Pria itu meraih tangan Maria dan menggenggamnya. “Berhentilah bersikap lemah. Jika kau bersikap lemah seperti ini, orang akan mudah menindas dan menghancurkanmu. Kau hanya perlu menghargai orang-orang yang menyayangimu, Maria. Jangan pedulikan hal lain.”

Meskipun terdengar kasar, tapi Maria tahu ucapan Alex baik untuk dirinya. Dia hanya menganggukkan kepalanya. Setelah itu beberapa perawat datang untuk membawa Alex menuju ruang operasi. Sebelum pergi Alex memanggil Maria.

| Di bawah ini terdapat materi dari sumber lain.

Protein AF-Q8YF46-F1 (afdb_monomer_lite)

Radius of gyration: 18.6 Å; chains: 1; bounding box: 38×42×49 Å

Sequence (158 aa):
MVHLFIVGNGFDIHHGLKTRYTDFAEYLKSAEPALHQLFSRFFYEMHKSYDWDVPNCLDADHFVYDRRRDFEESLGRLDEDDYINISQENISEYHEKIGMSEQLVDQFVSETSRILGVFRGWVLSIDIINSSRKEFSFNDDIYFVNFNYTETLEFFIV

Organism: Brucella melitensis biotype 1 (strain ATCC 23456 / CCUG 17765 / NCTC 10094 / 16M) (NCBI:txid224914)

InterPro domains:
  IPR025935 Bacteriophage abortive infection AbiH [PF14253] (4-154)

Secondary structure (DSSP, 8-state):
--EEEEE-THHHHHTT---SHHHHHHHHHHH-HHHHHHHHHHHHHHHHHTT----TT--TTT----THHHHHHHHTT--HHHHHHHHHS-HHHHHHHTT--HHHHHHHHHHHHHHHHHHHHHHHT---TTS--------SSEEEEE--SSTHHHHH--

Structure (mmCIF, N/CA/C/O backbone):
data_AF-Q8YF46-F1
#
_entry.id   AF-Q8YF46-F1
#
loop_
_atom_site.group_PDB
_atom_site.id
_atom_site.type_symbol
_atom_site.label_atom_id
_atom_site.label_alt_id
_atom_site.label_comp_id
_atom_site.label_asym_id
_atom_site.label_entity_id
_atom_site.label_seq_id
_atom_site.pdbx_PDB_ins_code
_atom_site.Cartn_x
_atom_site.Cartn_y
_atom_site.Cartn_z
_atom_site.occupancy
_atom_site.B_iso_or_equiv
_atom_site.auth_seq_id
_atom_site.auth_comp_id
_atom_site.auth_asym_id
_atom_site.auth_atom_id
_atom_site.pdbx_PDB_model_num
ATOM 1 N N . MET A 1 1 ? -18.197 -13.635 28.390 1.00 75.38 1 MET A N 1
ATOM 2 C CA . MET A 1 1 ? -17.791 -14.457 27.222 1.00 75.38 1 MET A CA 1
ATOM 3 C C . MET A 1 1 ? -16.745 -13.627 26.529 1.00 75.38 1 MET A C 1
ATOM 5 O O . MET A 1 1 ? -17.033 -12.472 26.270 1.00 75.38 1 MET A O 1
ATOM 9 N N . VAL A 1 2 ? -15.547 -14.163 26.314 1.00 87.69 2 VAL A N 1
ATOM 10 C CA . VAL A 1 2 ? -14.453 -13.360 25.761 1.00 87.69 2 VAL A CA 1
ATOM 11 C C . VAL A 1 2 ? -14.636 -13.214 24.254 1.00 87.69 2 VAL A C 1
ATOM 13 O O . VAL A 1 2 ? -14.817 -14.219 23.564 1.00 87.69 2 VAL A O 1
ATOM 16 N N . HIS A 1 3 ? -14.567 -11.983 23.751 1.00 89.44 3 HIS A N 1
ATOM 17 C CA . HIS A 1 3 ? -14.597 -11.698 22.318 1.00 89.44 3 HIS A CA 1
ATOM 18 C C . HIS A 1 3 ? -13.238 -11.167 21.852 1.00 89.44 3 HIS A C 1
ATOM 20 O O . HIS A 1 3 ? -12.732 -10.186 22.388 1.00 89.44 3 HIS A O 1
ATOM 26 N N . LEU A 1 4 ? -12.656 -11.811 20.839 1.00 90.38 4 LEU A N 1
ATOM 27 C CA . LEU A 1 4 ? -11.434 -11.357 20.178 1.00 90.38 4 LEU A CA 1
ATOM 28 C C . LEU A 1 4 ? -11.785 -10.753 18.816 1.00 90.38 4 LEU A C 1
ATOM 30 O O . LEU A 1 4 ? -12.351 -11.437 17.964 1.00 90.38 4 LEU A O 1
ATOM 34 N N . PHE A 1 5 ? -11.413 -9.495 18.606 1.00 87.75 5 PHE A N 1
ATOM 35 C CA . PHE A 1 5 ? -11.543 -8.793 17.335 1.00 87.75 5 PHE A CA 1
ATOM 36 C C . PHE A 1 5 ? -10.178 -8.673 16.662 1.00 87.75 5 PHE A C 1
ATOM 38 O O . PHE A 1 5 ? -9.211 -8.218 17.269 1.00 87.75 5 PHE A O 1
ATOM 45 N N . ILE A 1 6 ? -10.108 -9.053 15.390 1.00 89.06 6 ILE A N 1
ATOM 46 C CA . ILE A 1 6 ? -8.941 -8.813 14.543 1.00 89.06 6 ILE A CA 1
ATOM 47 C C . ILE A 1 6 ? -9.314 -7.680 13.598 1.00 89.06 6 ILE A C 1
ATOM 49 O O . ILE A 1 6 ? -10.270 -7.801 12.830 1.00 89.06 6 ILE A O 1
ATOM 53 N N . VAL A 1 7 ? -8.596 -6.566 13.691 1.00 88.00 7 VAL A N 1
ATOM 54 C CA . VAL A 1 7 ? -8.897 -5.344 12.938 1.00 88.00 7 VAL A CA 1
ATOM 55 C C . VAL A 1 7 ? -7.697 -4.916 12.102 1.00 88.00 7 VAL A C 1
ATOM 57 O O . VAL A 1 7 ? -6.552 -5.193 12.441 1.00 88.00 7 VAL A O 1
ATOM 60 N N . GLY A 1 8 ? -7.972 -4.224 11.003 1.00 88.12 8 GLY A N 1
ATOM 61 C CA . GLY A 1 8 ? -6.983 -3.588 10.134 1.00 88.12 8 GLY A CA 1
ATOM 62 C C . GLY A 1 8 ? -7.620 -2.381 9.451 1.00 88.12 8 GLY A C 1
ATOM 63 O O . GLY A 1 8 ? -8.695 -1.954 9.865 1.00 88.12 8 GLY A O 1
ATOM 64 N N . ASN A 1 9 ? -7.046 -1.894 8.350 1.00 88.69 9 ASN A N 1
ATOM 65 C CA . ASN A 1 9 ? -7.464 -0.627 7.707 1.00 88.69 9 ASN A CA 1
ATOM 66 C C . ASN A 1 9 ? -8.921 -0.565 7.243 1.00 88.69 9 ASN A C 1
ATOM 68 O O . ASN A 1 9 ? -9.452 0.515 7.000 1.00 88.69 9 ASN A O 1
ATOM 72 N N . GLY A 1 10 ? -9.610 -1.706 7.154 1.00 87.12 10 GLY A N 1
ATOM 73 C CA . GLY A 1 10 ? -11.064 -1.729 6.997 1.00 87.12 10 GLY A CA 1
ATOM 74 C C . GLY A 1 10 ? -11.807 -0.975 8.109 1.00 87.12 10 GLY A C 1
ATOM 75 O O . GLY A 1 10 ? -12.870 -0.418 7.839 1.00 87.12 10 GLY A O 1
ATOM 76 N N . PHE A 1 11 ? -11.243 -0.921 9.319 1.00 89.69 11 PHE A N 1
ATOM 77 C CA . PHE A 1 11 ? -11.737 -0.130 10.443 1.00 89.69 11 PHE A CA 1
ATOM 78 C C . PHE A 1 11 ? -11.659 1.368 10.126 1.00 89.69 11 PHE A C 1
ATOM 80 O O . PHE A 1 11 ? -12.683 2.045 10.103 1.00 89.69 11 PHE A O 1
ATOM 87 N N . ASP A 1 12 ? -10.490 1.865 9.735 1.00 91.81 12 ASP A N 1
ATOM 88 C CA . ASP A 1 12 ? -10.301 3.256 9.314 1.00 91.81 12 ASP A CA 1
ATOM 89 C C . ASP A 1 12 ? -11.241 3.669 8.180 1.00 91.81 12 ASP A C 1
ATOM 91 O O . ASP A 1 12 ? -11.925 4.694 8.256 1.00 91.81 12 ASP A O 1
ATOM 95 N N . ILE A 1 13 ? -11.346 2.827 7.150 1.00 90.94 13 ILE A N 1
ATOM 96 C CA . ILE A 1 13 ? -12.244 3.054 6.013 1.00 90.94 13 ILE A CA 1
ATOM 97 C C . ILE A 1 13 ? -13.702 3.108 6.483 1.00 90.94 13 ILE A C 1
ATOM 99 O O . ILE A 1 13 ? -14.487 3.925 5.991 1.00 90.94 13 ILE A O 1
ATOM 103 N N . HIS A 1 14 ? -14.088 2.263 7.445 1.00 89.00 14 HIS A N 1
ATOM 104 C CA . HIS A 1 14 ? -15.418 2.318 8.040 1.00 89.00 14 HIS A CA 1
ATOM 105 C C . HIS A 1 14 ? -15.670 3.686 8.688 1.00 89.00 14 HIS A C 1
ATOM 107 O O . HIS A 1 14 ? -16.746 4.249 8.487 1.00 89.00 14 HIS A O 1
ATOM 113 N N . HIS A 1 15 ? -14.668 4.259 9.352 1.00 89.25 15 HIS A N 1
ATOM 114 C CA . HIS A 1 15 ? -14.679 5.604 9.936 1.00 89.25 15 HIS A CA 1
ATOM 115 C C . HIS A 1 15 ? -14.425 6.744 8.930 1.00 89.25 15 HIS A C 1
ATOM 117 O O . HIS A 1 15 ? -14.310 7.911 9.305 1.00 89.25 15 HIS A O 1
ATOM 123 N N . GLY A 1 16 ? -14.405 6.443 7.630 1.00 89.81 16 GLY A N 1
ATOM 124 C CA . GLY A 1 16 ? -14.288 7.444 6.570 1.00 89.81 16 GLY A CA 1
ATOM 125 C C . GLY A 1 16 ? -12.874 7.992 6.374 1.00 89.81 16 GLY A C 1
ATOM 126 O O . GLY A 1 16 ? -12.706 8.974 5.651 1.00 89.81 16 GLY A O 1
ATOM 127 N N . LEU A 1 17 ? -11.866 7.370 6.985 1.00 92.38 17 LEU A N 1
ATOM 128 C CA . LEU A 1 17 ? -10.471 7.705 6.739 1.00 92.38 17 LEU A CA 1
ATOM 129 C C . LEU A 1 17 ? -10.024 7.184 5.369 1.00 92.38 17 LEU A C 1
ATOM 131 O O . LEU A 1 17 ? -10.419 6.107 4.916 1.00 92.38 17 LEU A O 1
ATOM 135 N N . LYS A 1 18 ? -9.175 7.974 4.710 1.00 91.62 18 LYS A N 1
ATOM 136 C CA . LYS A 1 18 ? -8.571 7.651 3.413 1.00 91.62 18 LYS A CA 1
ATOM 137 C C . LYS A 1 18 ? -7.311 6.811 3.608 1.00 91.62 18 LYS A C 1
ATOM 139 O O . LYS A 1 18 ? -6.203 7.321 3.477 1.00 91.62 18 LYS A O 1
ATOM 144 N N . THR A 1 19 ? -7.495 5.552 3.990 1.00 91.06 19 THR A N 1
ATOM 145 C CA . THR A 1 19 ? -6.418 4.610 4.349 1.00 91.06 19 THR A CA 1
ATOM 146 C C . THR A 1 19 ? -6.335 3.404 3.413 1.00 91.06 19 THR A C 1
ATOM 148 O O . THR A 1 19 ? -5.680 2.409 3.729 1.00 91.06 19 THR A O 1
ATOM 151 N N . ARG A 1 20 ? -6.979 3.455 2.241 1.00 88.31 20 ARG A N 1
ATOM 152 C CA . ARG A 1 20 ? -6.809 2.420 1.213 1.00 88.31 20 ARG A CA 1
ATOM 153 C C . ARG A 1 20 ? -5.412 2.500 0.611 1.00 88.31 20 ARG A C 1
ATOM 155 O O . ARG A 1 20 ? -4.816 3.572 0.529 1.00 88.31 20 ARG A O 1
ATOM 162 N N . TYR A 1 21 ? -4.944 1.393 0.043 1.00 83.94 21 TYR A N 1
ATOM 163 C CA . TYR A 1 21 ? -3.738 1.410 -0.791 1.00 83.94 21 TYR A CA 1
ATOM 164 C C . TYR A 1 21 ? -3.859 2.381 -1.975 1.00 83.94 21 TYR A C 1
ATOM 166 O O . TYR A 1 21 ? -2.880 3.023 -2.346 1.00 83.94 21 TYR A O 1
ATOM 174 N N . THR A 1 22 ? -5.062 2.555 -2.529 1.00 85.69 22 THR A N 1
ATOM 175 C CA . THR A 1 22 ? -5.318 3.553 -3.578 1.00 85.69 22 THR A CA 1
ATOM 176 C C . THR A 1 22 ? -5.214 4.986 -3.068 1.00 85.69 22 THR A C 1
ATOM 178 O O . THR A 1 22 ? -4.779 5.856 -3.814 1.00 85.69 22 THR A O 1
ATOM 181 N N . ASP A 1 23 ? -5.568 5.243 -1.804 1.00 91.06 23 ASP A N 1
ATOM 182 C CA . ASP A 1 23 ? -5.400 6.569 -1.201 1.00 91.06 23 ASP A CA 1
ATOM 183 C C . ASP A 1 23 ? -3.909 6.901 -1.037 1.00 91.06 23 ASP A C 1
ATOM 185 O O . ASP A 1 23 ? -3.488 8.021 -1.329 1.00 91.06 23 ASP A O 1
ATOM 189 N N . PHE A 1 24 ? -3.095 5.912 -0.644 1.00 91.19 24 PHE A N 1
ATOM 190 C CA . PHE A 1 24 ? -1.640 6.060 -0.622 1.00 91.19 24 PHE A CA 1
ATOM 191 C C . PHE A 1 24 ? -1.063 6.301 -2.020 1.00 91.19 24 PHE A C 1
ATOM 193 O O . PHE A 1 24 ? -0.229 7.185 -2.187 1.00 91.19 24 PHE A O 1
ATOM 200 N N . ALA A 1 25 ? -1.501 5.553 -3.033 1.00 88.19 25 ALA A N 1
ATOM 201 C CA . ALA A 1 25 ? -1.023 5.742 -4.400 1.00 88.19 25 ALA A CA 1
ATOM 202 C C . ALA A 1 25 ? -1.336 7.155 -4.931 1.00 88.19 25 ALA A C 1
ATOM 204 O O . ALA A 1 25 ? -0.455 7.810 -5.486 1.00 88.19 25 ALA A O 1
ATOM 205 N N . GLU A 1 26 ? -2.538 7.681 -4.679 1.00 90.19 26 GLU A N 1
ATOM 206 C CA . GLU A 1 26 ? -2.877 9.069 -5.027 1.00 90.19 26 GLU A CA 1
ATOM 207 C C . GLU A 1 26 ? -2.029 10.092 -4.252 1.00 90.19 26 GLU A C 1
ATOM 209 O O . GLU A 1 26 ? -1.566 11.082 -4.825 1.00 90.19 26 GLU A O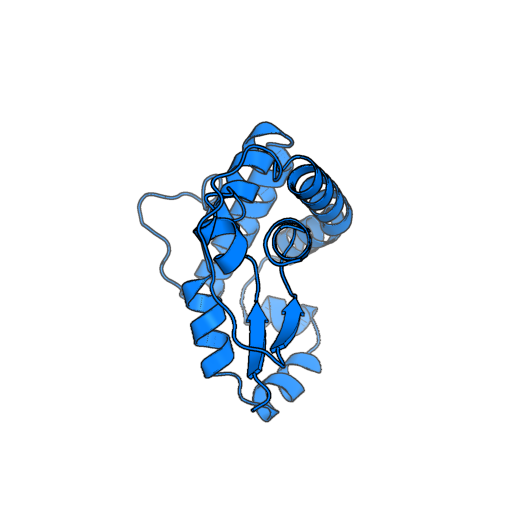 1
ATOM 214 N N . TYR A 1 27 ? -1.748 9.844 -2.968 1.00 93.44 27 TYR A N 1
ATOM 215 C CA . TYR A 1 27 ? -0.807 10.669 -2.209 1.00 93.44 27 TYR A CA 1
ATOM 216 C C . TYR A 1 27 ? 0.593 10.643 -2.839 1.00 93.44 27 TYR A C 1
ATOM 218 O O . TYR A 1 27 ? 1.167 11.702 -3.111 1.00 93.44 27 TYR A O 1
ATOM 226 N N . LEU A 1 28 ? 1.115 9.449 -3.137 1.00 92.75 28 LEU A N 1
ATOM 227 C CA . LEU A 1 28 ? 2.436 9.227 -3.725 1.00 92.75 28 LEU A CA 1
ATOM 228 C C . LEU A 1 28 ? 2.572 9.928 -5.079 1.00 92.75 28 LEU A C 1
ATOM 230 O O . LEU A 1 28 ? 3.606 10.533 -5.350 1.00 92.75 28 LEU A O 1
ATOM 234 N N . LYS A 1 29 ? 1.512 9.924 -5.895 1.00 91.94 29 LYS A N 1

“Kau tahu bukan pertolongan ini tidaklah gratis. Seperti yang kukatakan sebaiknya kau mempersiapkan hadiah untukku setelah operasi ini selesai. Kau harus membuatku terkesan.” Ucap Alex.

“Hadiah apa? Aku tidak tahu apa yang kau sukai.” bingung Maria.

“Kau memiliki otak untuk berpikir, Maria. Gunakan benda itu.” Setelah itu perawat membawa Alex pergi keluar dari kamar. 

Maria masih duduk terdiam mengingat ucapan Alex. Hadiah apa yang diinginkan Alex? Maria tidak pernah berkencan dengan pria. Sehingga dia tidak memiliki pengalaman apapun. Lalu Maria teringat seseorang yang bisa membantunya. Dia mengambil ponselnya dan menekan tombol dua hingga terhubung dengan sahabatnya.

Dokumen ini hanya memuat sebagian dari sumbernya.